Utah players — the ones who played — didn’t pull out the ran-out-of-gas card.

“You could say that, but I would think that’s an excuse,” Jazz rookie point guard Trey Burke said. “That may be the reality of the situation. It is Game (73). I’m sure other teams are just as tired as well.”

On Wednesday, only eight Jazz players saw time in the 91-87 setback to Memphis. Utah led 84-77 with just over four minutes remaining before running out of steam in a 91-87 defeat.

The Jazz emptied their bench in the ugly 114-94 loss to Detroit on Monday, although the starters and backup Marvin Williams played the vast majority of minutes.

Using fewer players hasn’t always backfired, though. Only eight players got off the bench against Orlando last Saturday, but Burke’s late 3-pointer pushed the Jazz to a victory.

“We’re playing hard. … We’re rarely laying eggs. We’re just out there competing,” Jazz veteran Richard Jefferson said. “The last four or five minutes we don’t do a very good job of executing. That could be part fatigue; that could also be part experience.”

Corbin also pointed out that fact — that these extended opportunities for guys like Gordon Hayward, Derrick Favors, Enes Kanter and Burke can be a good thing for them in the future.

“Guys are playing a little bit more,” he said, “and they’re getting more experience as a result.”

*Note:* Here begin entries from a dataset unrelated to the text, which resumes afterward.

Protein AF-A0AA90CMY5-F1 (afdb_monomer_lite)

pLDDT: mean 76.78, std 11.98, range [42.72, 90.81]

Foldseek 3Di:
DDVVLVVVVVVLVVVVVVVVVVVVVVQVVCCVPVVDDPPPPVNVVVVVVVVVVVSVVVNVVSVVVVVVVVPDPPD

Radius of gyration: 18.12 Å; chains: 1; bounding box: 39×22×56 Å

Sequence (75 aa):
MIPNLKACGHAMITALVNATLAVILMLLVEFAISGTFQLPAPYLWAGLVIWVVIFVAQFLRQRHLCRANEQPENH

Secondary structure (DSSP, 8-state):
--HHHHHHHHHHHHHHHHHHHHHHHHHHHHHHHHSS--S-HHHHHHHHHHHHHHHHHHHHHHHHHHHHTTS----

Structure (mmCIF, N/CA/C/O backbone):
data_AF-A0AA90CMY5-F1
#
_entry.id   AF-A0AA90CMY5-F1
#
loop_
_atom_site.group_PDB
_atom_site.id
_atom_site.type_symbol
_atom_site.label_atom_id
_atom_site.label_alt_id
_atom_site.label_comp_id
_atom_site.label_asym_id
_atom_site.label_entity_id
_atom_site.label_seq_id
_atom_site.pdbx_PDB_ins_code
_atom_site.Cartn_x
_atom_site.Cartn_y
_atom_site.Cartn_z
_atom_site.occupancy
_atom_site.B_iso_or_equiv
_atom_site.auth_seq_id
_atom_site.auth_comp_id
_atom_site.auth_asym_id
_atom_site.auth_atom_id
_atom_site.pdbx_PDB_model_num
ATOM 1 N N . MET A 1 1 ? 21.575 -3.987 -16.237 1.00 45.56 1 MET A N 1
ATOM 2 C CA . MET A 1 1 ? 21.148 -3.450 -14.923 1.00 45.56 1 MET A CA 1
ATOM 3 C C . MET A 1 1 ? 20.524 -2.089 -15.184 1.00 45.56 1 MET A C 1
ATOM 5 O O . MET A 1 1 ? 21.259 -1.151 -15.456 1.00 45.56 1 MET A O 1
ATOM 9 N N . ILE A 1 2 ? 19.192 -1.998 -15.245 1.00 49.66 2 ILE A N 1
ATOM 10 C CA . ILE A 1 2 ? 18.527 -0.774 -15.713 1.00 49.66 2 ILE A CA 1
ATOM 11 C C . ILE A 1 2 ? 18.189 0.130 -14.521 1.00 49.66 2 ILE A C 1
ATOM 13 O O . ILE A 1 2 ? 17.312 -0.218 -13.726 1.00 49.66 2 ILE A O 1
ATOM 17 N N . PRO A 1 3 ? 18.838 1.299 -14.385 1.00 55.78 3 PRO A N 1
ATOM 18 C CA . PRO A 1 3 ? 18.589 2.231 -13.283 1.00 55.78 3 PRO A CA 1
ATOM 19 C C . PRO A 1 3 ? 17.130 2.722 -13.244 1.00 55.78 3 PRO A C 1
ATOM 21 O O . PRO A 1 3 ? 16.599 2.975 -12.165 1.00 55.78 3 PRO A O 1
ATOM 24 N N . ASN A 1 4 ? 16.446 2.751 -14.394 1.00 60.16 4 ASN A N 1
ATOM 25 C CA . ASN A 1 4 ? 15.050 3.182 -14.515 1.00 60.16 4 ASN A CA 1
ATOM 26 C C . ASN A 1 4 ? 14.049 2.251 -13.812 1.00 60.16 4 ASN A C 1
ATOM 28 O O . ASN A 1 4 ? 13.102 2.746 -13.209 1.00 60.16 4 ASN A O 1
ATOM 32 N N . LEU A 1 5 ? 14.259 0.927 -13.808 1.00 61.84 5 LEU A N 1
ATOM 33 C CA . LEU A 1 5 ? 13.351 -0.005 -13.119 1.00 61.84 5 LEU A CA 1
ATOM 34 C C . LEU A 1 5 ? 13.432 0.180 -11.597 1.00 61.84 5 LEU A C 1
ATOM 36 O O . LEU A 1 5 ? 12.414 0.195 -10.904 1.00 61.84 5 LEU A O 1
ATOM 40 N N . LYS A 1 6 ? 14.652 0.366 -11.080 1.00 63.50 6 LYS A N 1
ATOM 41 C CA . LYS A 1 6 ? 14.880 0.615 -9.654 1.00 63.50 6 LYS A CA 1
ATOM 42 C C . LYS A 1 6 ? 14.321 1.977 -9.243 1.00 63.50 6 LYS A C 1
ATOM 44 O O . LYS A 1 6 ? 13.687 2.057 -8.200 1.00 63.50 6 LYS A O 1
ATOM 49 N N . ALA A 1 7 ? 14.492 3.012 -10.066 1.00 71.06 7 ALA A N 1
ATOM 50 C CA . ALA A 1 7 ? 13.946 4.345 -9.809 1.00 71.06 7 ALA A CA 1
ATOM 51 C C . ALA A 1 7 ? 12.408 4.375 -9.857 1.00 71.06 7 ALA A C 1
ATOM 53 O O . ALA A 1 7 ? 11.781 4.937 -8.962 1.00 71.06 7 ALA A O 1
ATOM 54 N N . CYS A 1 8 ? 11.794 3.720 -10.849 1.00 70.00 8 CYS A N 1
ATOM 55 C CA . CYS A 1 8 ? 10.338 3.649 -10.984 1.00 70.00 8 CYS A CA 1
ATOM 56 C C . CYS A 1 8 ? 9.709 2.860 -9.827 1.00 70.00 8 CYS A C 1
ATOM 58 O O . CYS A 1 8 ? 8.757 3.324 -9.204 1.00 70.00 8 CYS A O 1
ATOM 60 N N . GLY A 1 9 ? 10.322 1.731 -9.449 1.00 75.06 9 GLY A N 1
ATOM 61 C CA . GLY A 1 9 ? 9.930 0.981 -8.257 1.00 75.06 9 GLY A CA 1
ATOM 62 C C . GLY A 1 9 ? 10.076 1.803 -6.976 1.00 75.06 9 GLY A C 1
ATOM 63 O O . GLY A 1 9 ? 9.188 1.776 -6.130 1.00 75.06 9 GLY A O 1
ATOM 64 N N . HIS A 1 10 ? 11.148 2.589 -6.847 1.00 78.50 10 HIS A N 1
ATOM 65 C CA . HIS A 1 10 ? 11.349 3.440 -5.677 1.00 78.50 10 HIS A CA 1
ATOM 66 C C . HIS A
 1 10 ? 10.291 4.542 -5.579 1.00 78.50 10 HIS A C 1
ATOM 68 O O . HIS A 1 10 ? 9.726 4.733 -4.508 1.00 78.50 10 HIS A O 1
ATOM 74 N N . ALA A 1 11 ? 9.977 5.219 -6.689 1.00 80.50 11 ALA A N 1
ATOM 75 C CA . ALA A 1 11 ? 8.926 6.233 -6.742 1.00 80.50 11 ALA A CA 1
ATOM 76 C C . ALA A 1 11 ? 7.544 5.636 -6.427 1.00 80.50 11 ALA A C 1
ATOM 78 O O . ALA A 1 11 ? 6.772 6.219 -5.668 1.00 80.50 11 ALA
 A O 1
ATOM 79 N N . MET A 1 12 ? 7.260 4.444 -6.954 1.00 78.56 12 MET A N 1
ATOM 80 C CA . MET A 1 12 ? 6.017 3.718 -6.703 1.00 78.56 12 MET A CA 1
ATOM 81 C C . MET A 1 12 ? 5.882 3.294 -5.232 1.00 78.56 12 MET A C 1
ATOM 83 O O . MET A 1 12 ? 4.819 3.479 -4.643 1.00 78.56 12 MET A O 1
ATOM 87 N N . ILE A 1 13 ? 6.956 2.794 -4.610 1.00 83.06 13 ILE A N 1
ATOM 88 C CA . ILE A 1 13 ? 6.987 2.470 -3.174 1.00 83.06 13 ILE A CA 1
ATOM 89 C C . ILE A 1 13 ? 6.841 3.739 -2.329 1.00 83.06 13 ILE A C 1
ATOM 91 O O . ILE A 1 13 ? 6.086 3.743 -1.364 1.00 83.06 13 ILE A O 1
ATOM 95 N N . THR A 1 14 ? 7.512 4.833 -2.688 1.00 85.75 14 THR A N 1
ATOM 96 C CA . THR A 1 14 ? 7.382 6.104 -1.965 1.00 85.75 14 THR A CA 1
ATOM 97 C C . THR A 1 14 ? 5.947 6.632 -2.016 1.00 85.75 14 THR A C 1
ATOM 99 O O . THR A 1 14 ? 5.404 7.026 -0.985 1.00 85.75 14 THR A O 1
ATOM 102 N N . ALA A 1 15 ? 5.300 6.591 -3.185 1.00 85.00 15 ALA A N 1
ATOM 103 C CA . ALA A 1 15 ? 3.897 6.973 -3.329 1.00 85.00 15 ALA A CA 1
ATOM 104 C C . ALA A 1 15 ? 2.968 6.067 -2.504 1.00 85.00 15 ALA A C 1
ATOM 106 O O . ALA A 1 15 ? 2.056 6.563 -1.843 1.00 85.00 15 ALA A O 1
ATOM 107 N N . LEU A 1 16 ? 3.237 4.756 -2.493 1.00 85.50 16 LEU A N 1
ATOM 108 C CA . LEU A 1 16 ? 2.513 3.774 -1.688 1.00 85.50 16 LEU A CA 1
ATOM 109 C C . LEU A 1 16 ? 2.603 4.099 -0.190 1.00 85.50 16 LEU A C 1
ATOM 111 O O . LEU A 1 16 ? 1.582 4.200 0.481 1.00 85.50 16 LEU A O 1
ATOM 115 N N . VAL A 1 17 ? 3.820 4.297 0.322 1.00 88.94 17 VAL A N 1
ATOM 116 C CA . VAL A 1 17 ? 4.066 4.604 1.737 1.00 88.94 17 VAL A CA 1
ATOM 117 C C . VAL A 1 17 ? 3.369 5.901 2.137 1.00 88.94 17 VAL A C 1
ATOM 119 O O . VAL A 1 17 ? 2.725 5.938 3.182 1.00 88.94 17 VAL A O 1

Favors thinks the team just needs to get better at executing down the stretch regardless of how much energy players have left in the tank.

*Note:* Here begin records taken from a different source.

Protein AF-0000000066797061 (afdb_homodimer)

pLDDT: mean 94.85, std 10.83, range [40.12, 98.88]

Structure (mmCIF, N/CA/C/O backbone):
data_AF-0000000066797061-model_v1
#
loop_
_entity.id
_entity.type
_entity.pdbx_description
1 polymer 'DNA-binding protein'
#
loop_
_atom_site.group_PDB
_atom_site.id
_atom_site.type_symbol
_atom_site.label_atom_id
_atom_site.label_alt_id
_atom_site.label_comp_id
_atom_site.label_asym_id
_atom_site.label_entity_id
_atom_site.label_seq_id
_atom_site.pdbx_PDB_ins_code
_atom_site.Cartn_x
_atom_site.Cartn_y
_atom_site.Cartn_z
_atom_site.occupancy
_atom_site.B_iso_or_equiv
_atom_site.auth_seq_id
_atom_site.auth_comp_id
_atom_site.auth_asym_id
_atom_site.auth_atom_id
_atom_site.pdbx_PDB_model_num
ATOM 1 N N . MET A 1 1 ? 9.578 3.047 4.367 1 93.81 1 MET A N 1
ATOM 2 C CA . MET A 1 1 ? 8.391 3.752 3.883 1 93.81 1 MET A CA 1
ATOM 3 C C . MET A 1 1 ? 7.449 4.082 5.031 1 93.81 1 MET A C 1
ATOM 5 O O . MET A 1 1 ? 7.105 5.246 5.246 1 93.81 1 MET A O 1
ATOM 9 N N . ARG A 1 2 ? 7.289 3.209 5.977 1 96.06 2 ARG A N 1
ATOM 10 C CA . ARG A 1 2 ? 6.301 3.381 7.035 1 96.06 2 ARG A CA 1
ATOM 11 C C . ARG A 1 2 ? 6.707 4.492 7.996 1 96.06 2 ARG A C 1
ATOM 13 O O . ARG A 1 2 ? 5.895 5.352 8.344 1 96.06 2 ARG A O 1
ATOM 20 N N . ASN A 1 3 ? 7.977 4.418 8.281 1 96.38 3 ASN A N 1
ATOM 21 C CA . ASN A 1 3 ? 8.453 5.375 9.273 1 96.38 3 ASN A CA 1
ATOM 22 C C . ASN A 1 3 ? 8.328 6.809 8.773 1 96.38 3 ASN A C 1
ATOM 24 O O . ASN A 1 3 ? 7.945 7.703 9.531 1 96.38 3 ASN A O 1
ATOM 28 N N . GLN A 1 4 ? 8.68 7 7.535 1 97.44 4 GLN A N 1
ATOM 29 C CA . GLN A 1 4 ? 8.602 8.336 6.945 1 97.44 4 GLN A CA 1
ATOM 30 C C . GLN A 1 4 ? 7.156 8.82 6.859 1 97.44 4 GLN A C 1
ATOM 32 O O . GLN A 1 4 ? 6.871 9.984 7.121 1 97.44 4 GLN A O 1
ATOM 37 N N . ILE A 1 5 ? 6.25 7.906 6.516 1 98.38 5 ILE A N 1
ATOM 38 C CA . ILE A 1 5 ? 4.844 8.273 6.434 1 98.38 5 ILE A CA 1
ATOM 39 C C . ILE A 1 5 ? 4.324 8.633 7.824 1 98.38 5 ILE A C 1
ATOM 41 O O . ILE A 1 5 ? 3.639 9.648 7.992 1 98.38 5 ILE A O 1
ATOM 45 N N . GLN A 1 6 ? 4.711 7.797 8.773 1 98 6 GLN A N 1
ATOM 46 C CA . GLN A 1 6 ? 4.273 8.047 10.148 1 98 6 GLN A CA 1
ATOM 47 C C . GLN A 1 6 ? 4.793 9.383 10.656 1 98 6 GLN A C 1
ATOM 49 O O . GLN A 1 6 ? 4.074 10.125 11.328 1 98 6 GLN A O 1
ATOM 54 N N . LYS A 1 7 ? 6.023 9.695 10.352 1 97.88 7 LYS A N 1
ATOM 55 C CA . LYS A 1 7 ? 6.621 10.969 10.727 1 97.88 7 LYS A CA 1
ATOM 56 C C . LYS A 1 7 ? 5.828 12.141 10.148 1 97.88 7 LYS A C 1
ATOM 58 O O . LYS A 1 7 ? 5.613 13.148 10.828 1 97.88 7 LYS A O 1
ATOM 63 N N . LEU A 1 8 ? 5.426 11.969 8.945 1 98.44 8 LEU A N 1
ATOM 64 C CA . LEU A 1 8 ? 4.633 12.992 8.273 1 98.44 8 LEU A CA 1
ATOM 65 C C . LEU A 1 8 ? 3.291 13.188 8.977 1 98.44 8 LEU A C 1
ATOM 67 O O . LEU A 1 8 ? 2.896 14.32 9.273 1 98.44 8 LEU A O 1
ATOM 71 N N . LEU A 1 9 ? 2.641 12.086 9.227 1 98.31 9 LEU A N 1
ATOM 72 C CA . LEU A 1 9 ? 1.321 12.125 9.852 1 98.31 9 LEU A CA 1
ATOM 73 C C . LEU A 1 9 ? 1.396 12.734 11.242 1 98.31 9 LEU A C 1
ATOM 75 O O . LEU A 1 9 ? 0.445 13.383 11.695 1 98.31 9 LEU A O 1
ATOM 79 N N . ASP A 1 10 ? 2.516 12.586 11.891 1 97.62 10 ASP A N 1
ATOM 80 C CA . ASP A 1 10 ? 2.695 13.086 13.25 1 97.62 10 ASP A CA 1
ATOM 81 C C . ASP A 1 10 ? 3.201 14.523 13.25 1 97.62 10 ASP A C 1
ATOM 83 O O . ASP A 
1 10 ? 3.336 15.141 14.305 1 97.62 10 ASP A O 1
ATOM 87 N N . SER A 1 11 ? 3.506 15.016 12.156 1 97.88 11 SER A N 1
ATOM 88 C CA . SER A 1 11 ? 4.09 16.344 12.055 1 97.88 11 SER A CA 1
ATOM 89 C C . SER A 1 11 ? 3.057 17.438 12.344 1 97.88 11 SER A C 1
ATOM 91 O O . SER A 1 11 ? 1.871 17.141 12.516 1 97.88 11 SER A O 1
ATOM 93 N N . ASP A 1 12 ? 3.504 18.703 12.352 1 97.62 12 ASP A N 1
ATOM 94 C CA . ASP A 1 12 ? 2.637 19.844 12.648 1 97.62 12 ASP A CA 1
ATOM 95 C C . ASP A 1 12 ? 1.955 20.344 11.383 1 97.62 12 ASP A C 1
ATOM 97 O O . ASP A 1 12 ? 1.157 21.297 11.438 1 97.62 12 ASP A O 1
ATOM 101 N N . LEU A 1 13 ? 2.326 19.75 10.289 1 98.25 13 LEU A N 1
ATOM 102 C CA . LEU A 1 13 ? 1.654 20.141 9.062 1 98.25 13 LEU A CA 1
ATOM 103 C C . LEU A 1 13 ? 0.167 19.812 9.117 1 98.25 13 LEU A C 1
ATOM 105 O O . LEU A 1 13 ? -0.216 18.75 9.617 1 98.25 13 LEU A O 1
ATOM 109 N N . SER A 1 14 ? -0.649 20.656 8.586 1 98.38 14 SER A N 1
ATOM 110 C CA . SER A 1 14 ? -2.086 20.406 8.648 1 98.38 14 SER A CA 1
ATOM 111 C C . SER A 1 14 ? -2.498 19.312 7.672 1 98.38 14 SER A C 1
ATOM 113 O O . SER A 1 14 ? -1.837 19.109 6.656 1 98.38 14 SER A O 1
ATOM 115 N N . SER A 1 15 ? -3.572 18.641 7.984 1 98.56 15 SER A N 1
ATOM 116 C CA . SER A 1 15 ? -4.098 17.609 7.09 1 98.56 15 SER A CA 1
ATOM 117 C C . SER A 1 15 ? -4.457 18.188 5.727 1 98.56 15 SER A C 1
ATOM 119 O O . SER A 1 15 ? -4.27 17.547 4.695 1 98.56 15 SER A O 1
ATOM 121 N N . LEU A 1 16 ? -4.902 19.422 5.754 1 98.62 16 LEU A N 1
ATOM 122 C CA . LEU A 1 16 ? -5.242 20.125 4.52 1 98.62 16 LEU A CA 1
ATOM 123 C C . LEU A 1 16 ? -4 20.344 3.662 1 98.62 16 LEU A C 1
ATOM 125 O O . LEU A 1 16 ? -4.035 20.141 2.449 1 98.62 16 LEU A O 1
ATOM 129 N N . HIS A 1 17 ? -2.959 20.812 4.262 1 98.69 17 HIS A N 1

“Especially in the close games, a lot of teams know how to close them out. They know how to run through their offensive sets with patience and how to play defense in the closing minutes, and they know how to close out games,” Favors said. “It’s something we’ve got to learn how to do.”

The Jazz could see their lineup expand if Burks, a game-time decision, plays Sunday against the Thunder after practicing with the team on Saturday.